“If you want the literary equivalent of a summer blockbuster, “Hunt Through the Cradle of Fear” fills the bill nicely. The action is positively cinematic and the pace is breathless. Author Charles Ardai has managed the clever feat of invoking the style of other adventure writers without plagiarizing them. This book avoids the slow pace of the first half of the first volume in the series and leaves the reader eager for the next book.

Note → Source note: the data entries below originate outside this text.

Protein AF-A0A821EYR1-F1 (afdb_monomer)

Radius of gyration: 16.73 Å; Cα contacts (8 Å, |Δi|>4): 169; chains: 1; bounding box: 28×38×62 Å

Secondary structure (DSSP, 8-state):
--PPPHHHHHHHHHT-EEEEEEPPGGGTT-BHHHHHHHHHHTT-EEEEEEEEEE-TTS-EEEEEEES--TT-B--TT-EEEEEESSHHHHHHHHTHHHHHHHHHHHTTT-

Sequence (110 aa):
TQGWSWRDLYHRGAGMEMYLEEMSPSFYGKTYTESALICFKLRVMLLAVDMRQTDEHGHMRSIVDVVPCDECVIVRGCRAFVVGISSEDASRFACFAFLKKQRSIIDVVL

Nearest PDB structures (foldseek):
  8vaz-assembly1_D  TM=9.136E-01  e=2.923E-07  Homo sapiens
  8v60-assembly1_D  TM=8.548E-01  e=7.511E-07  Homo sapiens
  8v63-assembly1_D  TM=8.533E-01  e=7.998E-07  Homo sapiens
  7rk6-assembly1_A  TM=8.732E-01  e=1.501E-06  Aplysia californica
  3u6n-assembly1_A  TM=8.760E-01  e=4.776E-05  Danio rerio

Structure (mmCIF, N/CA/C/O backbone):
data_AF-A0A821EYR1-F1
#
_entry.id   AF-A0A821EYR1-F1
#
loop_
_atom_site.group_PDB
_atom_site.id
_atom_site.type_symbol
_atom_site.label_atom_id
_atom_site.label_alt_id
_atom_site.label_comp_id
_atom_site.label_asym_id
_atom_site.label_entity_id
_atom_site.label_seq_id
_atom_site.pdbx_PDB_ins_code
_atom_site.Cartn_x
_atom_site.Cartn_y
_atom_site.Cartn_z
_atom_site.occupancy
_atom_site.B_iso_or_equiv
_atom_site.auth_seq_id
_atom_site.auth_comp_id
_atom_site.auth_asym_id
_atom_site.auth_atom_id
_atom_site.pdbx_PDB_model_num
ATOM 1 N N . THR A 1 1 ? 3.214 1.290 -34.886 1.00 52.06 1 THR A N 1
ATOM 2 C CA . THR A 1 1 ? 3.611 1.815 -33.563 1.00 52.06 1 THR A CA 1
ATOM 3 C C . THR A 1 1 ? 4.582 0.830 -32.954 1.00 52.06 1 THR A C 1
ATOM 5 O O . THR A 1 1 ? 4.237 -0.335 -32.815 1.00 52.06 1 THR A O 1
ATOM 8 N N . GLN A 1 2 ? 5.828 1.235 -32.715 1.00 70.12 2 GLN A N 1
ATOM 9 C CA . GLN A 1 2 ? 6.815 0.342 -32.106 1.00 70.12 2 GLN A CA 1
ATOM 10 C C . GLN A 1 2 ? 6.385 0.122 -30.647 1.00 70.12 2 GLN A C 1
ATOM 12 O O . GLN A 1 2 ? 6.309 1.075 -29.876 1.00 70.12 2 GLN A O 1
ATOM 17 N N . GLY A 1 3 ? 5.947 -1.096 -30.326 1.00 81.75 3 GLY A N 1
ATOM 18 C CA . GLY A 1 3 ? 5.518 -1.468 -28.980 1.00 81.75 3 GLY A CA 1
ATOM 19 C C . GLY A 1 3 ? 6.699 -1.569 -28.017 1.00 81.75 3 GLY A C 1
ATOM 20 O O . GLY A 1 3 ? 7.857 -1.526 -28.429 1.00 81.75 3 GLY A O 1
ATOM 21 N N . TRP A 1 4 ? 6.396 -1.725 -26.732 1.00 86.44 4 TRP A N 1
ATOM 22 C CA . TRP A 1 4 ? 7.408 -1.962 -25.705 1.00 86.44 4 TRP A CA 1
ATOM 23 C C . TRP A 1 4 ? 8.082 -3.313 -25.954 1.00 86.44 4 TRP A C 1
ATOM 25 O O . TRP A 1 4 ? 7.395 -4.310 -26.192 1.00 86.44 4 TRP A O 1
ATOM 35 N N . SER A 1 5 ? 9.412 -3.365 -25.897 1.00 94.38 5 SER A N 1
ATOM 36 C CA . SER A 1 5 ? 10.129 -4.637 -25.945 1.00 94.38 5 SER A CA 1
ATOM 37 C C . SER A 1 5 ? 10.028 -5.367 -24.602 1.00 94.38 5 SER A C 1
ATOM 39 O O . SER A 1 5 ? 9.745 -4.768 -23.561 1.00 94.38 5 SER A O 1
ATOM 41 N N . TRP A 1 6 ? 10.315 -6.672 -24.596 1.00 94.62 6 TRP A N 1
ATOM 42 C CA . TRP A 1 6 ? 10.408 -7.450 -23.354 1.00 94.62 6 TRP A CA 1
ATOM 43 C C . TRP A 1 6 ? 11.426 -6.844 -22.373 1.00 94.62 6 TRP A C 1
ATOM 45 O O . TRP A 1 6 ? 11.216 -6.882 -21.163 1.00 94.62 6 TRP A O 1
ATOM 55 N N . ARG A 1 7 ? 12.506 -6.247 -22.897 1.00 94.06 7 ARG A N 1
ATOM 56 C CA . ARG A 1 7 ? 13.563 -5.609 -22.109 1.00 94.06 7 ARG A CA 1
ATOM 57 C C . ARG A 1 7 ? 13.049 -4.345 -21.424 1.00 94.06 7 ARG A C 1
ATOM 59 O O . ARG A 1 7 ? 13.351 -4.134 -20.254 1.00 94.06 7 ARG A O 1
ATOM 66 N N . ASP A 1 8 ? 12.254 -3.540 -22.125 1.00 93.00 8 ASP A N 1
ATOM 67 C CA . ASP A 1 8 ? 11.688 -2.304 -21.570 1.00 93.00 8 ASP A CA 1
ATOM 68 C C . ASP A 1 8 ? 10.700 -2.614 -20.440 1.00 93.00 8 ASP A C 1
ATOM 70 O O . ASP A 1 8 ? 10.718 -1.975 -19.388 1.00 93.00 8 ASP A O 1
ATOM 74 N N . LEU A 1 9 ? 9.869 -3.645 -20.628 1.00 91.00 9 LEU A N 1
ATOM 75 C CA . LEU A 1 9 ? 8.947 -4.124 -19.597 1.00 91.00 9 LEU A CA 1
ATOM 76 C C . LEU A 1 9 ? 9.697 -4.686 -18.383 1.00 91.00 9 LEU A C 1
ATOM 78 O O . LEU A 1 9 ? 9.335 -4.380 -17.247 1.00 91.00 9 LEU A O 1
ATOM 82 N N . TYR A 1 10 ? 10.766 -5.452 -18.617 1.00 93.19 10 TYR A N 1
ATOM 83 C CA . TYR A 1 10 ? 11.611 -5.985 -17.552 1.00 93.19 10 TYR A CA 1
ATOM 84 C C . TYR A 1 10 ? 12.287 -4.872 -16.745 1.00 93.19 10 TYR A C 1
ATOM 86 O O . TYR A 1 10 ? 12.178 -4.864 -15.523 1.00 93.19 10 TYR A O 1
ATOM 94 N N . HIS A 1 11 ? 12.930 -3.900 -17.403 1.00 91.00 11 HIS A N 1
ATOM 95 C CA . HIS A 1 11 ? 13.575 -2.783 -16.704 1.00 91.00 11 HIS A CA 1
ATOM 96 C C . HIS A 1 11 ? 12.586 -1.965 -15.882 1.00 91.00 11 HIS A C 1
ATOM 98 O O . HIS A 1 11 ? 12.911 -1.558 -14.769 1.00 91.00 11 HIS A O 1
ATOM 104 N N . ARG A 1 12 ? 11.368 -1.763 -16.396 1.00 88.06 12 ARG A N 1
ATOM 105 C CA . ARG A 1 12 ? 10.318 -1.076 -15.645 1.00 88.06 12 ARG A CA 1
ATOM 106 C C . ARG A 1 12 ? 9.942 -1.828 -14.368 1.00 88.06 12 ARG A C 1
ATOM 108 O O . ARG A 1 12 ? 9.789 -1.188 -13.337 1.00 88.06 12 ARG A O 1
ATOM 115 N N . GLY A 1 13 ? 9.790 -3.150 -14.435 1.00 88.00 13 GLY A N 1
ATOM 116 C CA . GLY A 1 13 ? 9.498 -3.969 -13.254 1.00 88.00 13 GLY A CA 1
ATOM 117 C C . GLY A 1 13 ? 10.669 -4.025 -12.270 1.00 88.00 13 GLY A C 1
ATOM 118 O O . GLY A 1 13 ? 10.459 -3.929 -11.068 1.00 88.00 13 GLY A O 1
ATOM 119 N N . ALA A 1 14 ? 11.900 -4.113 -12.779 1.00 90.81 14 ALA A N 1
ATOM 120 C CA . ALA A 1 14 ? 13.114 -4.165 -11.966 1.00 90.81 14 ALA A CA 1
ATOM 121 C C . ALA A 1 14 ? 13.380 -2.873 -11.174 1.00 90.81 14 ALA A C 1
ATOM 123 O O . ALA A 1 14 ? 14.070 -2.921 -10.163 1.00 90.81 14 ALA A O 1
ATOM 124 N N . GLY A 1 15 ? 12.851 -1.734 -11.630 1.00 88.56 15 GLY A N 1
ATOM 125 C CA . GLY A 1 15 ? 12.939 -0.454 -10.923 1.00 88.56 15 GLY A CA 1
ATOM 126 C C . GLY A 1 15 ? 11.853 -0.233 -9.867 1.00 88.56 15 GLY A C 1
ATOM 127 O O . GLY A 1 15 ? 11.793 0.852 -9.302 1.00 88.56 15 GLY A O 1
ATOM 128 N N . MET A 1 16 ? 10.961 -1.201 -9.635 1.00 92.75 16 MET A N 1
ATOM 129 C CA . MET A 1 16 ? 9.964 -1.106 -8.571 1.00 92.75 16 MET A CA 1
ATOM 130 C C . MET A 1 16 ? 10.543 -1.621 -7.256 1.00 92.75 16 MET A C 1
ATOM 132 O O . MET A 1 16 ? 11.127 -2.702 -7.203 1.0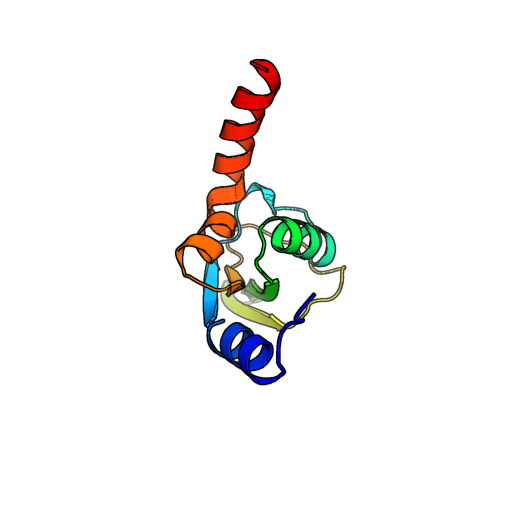0 92.75 16 MET A O 1
ATOM 136 N N . GLU A 1 17 ? 10.321 -0.874 -6.184 1.00 94.25 17 GLU A N 1
ATOM 137 C CA . GLU A 1 17 ? 10.813 -1.191 -4.847 1.00 94.25 17 GLU A CA 1
ATOM 138 C C . GLU A 1 17 ? 9.654 -1.291 -3.853 1.00 94.25 17 GLU A C 1
ATOM 140 O O . GLU A 1 17 ? 8.546 -0.795 -4.086 1.00 94.25 17 GLU A O 1
ATOM 145 N N . MET A 1 18 ? 9.917 -1.962 -2.733 1.00 94.44 18 MET A N 1
ATOM 146 C CA . MET A 1 18 ? 8.983 -2.076 -1.620 1.00 94.44 18 MET A CA 1
ATOM 147 C C . MET A 1 18 ? 9.240 -0.965 -0.602 1.00 94.44 18 MET A C 1
ATOM 149 O O . MET A 1 18 ? 10.370 -0.769 -0.160 1.00 94.44 18 MET A O 1
ATOM 153 N N . TYR A 1 19 ? 8.171 -0.309 -0.170 1.00 94.62 19 TYR A N 1
ATOM 154 C CA . TYR A 1 19 ? 8.178 0.727 0.852 1.00 94.62 19 TYR A CA 1
ATOM 155 C C . TYR A 1 19 ? 7.227 0.354 1.988 1.00 94.62 19 TYR A C 1
ATOM 157 O O . TYR A 1 19 ? 6.202 -0.299 1.776 1.00 94.62 19 TYR A O 1
ATOM 165 N N . LEU A 1 20 ? 7.576 0.779 3.201 1.00 93.19 20 LEU A N 1
ATOM 166 C CA . LEU A 1 20 ? 6.744 0.635 4.390 1.00 93.19 20 LEU A CA 1
ATOM 167 C C . LEU A 1 20 ? 6.213 2.011 4.780 1.00 93.19 20 LEU A C 1
ATOM 169 O O . LEU A 1 20 ? 6.992 2.894 5.126 1.00 93.19 20 LEU A O 1
ATOM 173 N N . GLU A 1 21 ? 4.896 2.170 4.755 1.00 92.38 21 GLU A N 1
ATOM 174 C CA . GLU A 1 21 ? 4.224 3.448 5.001 1.00 92.38 21 GLU A CA 1
ATOM 175 C C . GLU A 1 21 ? 3.138 3.303 6.073 1.00 92.38 21 GLU A C 1
ATOM 177 O O . GLU A 1 21 ? 2.546 2.236 6.242 1.00 92.38 21 GLU A O 1
ATOM 182 N N . GLU A 1 22 ? 2.849 4.372 6.814 1.00 90.81 22 GLU A N 1
ATOM 183 C CA . GLU A 1 22 ? 1.714 4.385 7.746 1.00 90.81 22 GLU A CA 1
ATOM 184 C C . GLU A 1 22 ? 0.391 4.556 6.982 1.00 90.81 22 GLU A C 1
ATOM 186 O O . GLU A 1 22 ? 0.293 5.338 6.031 1.00 90.81 22 GLU A O 1
ATOM 191 N N . MET A 1 23 ? -0.655 3.835 7.400 1.00 88.94 23 MET A N 1
ATOM 192 C CA . MET A 1 23 ? -1.980 3.969 6.791 1.00 88.94 23 MET A CA 1
ATOM 193 C C . MET A 1 23 ? -2.548 5.371 7.043 1.00 88.94 23 MET A C 1
ATOM 195 O O . MET A 1 23 ? -2.779 5.771 8.184 1.00 88.94 23 MET A O 1
ATOM 199 N N . SER A 1 24 ? -2.845 6.108 5.969 1.00 89.94 24 SER A N 1
ATOM 200 C CA . SER A 1 24 ? -3.507 7.412 6.085 1.00 89.94 24 SER A CA 1
ATOM 201 C C . SER A 1 24 ? -4.892 7.267 6.738 1.00 89.94 24 SER A C 1
ATOM 203 O O . SER A 1 24 ? -5.608 6.314 6.419 1.00 89.94 24 SER A O 1
ATOM 205 N N . PRO A 1 25 ? -5.370 8.236 7.544 1.00 89.62 25 PRO A N 1
ATOM 206 C CA . PRO A 1 25 ? -6.691 8.153 8.173 1.00 89.62 25 PRO A CA 1
ATOM 207 C C . PRO A 1 25 ? -7.870 7.979 7.210 1.00 89.62 25 PRO A C 1
ATOM 209 O O . PRO A 1 25 ? -8.927 7.496 7.597 1.00 89.62 25 PRO A O 1
ATOM 212 N N . SER A 1 26 ? -7.696 8.343 5.937 1.00 88.44 26 SER A N 1
ATOM 213 C CA . SER A 1 26 ? -8.694 8.113 4.882 1.00 88.44 26 SER A CA 1
ATOM 214 C C . SER A 1 26 ? -8.917 6.638 4.522 1.00 88.44 26 SER A C 1
ATOM 216 O O . SER A 1 26 ? -9.877 6.337 3.809 1.00 88.44 26 SER A O 1
ATOM 218 N N . PHE A 1 27 ? -8.045 5.736 4.980 1.00 90.50 27 PHE A N 1
ATOM 219 C CA . PHE A 1 27 ? -8.190 4.290 4.819 1.00 90.50 27 PHE A CA 1
ATOM 220 C C . PHE A 1 27 ? -8.869 3.620 6.017 1.00 90.50 27 PHE A C 1
ATOM 222 O O . PHE A 1 27 ? -9.268 2.469 5.902 1.00 90.50 27 PHE A O 1
ATOM 229 N N . TYR A 1 28 ? -9.042 4.308 7.150 1.00 92.31 28 TYR A N 1
ATOM 230 C CA . TYR A 1 28 ? -9.651 3.696 8.331 1.00 92.31 28 TYR A CA 1
ATOM 231 C C . TYR A 1 28 ? -11.099 3.281 8.068 1.00 92.31 28 TYR A C 1
ATOM 233 O O . TYR A 1 28 ? -11.876 4.031 7.474 1.00 92.31 28 TYR A O 1
ATOM 241 N N . GLY A 1 29 ? -11.445 2.073 8.510 1.00 92.00 29 GLY A N 1
ATOM 242 C CA . GLY A 1 29 ? -12.758 1.471 8.281 1.00 92.00 29 GLY A CA 1
ATOM 243 C C . GLY A 1 29 ? -12.966 0.929 6.865 1.00 92.00 29 GLY A C 1
ATOM 244 O O . GLY A 1 29 ? -14.054 0.443 6.575 1.00 92.00 29 GLY A O 1
ATOM 245 N N . LYS A 1 30 ? -11.959 1.003 5.984 1.00 93.81 30 LYS A N 1
ATOM 246 C CA . LYS A 1 30 ? -11.996 0.358 4.667 1.00 93.81 30 LYS A CA 1
ATOM 247 C C . LYS A 1 30 ? -11.515 -1.075 4.758 1.00 93.81 30 LYS A C 1
ATOM 249 O O . LYS A 1 30 ? -10.601 -1.376 5.525 1.00 93.81 30 LYS A O 1
ATOM 254 N N . THR A 1 31 ? -12.086 -1.924 3.922 1.00 95.31 31 THR A N 1
ATOM 255 C CA . THR A 1 31 ? -11.558 -3.267 3.668 1.00 95.31 31 THR A CA 1
ATOM 256 C C . THR A 1 31 ? -10.210 -3.192 2.945 1.00 95.31 31 THR A C 1
ATOM 258 O O . THR A 1 31 ? -9.839 -2.157 2.362 1.00 95.31 31 THR A O 1
ATOM 261 N N . TYR A 1 32 ? -9.469 -4.299 2.952 1.00 93.50 32 TYR A N 1
ATOM 262 C CA . TYR A 1 32 ? -8.244 -4.432 2.170 1.00 93.50 32 TYR A CA 1
ATOM 263 C C . TYR A 1 32 ? -8.481 -4.143 0.678 1.00 93.50 32 TYR A C 1
ATOM 265 O O . TYR A 1 32 ? -7.786 -3.293 0.117 1.00 93.50 32 TYR A O 1
ATOM 273 N N . THR A 1 33 ? -9.497 -4.747 0.048 1.00 93.88 33 THR A N 1
ATOM 274 C CA . THR A 1 33 ? -9.772 -4.535 -1.386 1.00 93.88 33 THR A CA 1
ATOM 275 C C . THR A 1 33 ? -10.130 -3.090 -1.717 1.00 93.88 33 THR A C 1
ATOM 277 O O . THR A 1 33 ? -9.599 -2.531 -2.680 1.00 93.88 33 THR A O 1
ATOM 280 N N . GLU A 1 34 ? -10.960 -2.419 -0.915 1.00 94.06 34 GLU A N 1
ATOM 281 C CA . GLU A 1 34 ? -11.242 -0.990 -1.120 1.00 94.06 34 GLU A CA 1
ATOM 282 C C . GLU A 1 34 ? -9.970 -0.137 -1.041 1.00 94.06 34 GLU A C 1
ATOM 284 O O . GLU A 1 34 ? -9.788 0.802 -1.824 1.00 94.06 34 GLU A O 1
ATOM 289 N N . SER A 1 35 ? -9.082 -0.470 -0.104 1.00 92.94 35 SER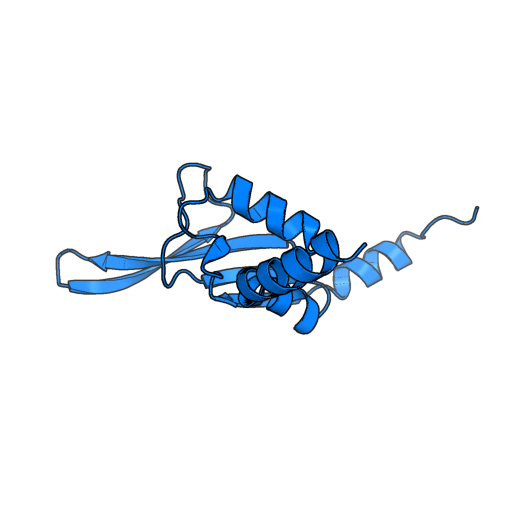 A N 1
ATOM 290 C CA . SER A 1 35 ? -7.800 0.208 0.076 1.00 92.94 35 SER A CA 1
ATOM 291 C C . SER A 1 35 ? -6.871 -0.044 -1.113 1.00 92.94 35 SER A C 1
ATOM 293 O O . SER A 1 35 ? -6.322 0.908 -1.672 1.00 92.94 35 SER A O 1
ATOM 295 N N . ALA A 1 36 ? -6.767 -1.291 -1.575 1.00 92.81 36 ALA A N 1
ATOM 296 C CA . ALA A 1 36 ? -5.976 -1.682 -2.737 1.00 92.81 36 ALA A CA 1
ATOM 297 C C . ALA A 1 36 ? -6.446 -0.981 -4.024 1.00 92.81 36 ALA A C 1
ATOM 299 O O . ALA A 1 36 ? -5.621 -0.505 -4.807 1.00 92.81 36 ALA A O 1
ATOM 300 N N . LEU A 1 37 ? -7.759 -0.818 -4.219 1.00 92.62 37 LEU A N 1
ATOM 301 C CA . LEU A 1 37 ? -8.321 -0.074 -5.353 1.00 92.62 37 LEU A CA 1
ATOM 302 C C . LEU A 1 37 ? -7.937 1.412 -5.334 1.00 92.62 37 LEU A C 1
ATOM 304 O O . LEU A 1 37 ? -7.695 2.009 -6.387 1.00 92.62 37 LEU A O 1
ATOM 308 N N . ILE A 1 38 ? -7.878 2.036 -4.155 1.00 91.00 38 ILE A N 1
ATOM 309 C CA . ILE A 1 38 ? -7.390 3.415 -4.017 1.00 91.00 38 ILE A CA 1
ATOM 310 C C . ILE A 1 38 ? -5.893 3.474 -4.333 1.00 91.00 38 ILE A C 1
ATOM 312 O O . ILE A 1 38 ? -5.481 4.343 -5.100 1.00 91.00 38 ILE A O 1
ATOM 316 N N . CYS A 1 39 ? -5.095 2.539 -3.813 1.00 91.00 39 CYS A N 1
ATOM 317 C CA . CYS A 1 39 ? -3.665 2.439 -4.114 1.00 91.00 39 CYS A CA 1
ATOM 318 C C . CYS A 1 39 ? -3.412 2.322 -5.620 1.00 91.00 39 CYS A C 1
ATOM 320 O O . CYS A 1 39 ? -2.603 3.070 -6.171 1.00 91.00 39 CYS A O 1
ATOM 322 N N . PHE A 1 40 ? -4.197 1.495 -6.314 1.00 89.44 40 PHE A N 1
ATOM 323 C CA . PHE A 1 40 ? -4.116 1.357 -7.764 1.00 89.44 40 PHE A CA 1
ATOM 324 C C . PHE A 1 40 ? -4.353 2.692 -8.492 1.00 89.44 40 PHE A C 1
ATOM 326 O O . PHE A 1 40 ? -3.613 3.042 -9.412 1.00 89.44 40 PHE A O 1
ATOM 333 N N . LYS A 1 41 ? -5.320 3.506 -8.037 1.00 89.69 41 LYS A N 1
ATOM 334 C CA . LYS A 1 41 ? -5.556 4.866 -8.570 1.00 89.69 41 LYS A CA 1
ATOM 335 C C . LYS A 1 41 ? -4.402 5.832 -8.284 1.00 89.69 41 LYS A C 1
ATOM 337 O O . LYS A 1 41 ? -4.201 6.777 -9.044 1.00 89.69 41 LYS A O 1
ATOM 342 N N . LEU A 1 42 ? -3.652 5.601 -7.209 1.00 88.75 42 LEU A N 1
ATOM 343 C CA . LEU A 1 42 ? -2.445 6.351 -6.851 1.00 88.75 42 LEU A CA 1
ATOM 344 C C . LEU A 1 42 ? -1.182 5.838 -7.561 1.00 88.75 42 LEU A C 1
ATOM 346 O O . LEU A 1 42 ? -0.124 6.439 -7.392 1.00 88.75 42 LEU A O 1
ATOM 350 N N . ARG A 1 43 ? -1.305 4.792 -8.396 1.00 90.06 43 ARG A N 1
ATOM 351 C CA . ARG A 1 43 ? -0.206 4.114 -9.106 1.00 90.06 43 ARG A CA 1
ATOM 352 C C . ARG A 1 43 ? 0.799 3.412 -8.188 1.00 90.06 43 ARG A C 1
ATOM 354 O O . ARG A 1 43 ? 1.955 3.247 -8.560 1.00 90.06 43 ARG A O 1
ATOM 361 N N . VAL A 1 44 ? 0.335 2.946 -7.033 1.00 91.94 44 VAL A N 1
ATOM 362 C CA . VAL A 1 44 ? 1.098 2.085 -6.120 1.00 91.94 44 VAL A CA 1
ATOM 363 C C . VAL A 1 44 ? 0.329 0.792 -5.859 1.00 91.94 44 VAL A C 1
ATOM 365 O O . VAL A 1 44 ? -0.897 0.756 -5.956 1.00 91.94 44 VAL A O 1
ATOM 368 N N . MET A 1 45 ? 1.031 -0.290 -5.540 1.00 93.12 45 MET A N 1
ATOM 369 C CA . MET A 1 45 ? 0.418 -1.590 -5.256 1.00 93.12 45 MET A CA 1
ATOM 370 C C . MET A 1 45 ? 0.466 -1.877 -3.758 1.00 93.12 45 MET A C 1
ATOM 372 O O . MET A 1 45 ? 1.548 -1.909 -3.187 1.00 93.12 45 MET A O 1
ATOM 376 N N . LEU A 1 46 ? -0.684 -2.104 -3.123 1.00 94.25 46 LEU A N 1
ATOM 377 C CA . LEU A 1 46 ? -0.752 -2.522 -1.721 1.00 94.25 46 LEU A CA 1
ATOM 378 C C . LEU A 1 46 ? -0.544 -4.038 -1.627 1.00 94.25 46 LEU A C 1
ATOM 380 O O . LEU A 1 46 ? -1.389 -4.794 -2.095 1.00 94.25 46 LEU A O 1
ATOM 384 N N . LEU A 1 47 ? 0.559 -4.480 -1.027 1.00 94.94 47 LEU A N 1
ATOM 385 C CA . LEU A 1 47 ? 0.924 -5.897 -0.962 1.00 94.94 47 LEU A CA 1
ATOM 386 C C . LEU A 1 47 ? 0.493 -6.555 0.350 1.00 94.94 47 LEU A C 1
ATOM 388 O O . LEU A 1 47 ? -0.070 -7.645 0.343 1.00 94.94 47 LEU A O 1
ATOM 392 N N . ALA A 1 48 ? 0.779 -5.907 1.474 1.00 95.50 48 ALA A N 1
ATOM 393 C CA . ALA A 1 48 ? 0.542 -6.469 2.796 1.00 95.50 48 ALA A CA 1
ATOM 394 C C . ALA A 1 48 ? 0.192 -5.371 3.798 1.00 95.50 48 ALA A C 1
ATOM 396 O O . ALA A 1 48 ? 0.544 -4.202 3.608 1.00 95.50 48 ALA A O 1
ATOM 397 N N . VAL A 1 49 ? -0.481 -5.762 4.874 1.00 94.94 49 VAL A N 1
ATOM 398 C CA . VAL A 1 49 ? -0.839 -4.877 5.981 1.00 94.94 49 VAL A CA 1
ATOM 399 C C . VAL A 1 49 ? -0.223 -5.434 7.252 1.00 94.94 49 VAL A C 1
ATOM 401 O O . VAL A 1 49 ? -0.382 -6.604 7.581 1.00 94.94 49 VAL A O 1
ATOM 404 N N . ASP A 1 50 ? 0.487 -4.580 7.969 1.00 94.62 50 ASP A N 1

“Hunt Through the Cradle of Fear” is the second novel in the new “Hunt for Adventure” series. The books’ hero is Gabriel Hunt, gentleman adventurer and heir to the Hunt family fortune. While his brother Michael stays at home to tend to the interests of the Hunt Foundation, Gabriel travels the globe. All of this was established in the first book and is reiterated nicely for new readers along with a clever footnote about the brother’s names.
While it would do the book a disservice to give away the details of that footnote, it is worth mentioning because it is an example of the wit that pervades the book. Ardai exhibits a craftsman’s touch in balancing the nail-biting tension of the book with brief moments of levity. It may seem odd to talk about the tension -- after all the publishers have promised at least four more books in the series -- but Ardai’s version of Gabriel Hunt is a man who knows his limits and is painfully aware of his own mortality. Hunt believes he is in real danger and so we do too.
The first page opens in the middle of such danger; with Hunt rescuing a damsel in distress from a handful of sword-wielding villains. Although, as readers, we’re curious about the whats and whys of the scene, we need no lengthy explanation to enjoy the action. Nor is the scene a flash-forward. Ardai has opted to start the book on a high note and keeps building from there. The important details are deftly dropped in to the story along the way.
As the story develops, Gabriel Hunt travels the world and Charles Ardai explores some interesting mythological territory. The locations are suitably exotic and the ideas are deliciously engaging. Again, though, it would be unfair to the book to reveal any details. Better that the readers should come to the experience as the author intended.
I will say this, though. There is a brief section of the book set in Turkey and the beginning of that sequence has a very clever in-joke which should bring a laugh from readers who are familiar with Ardai’s life.
Readers who long for a good, old-fashioned adventure story should take a trip with Gabriel Hunt through “The Cradle of Fear”.”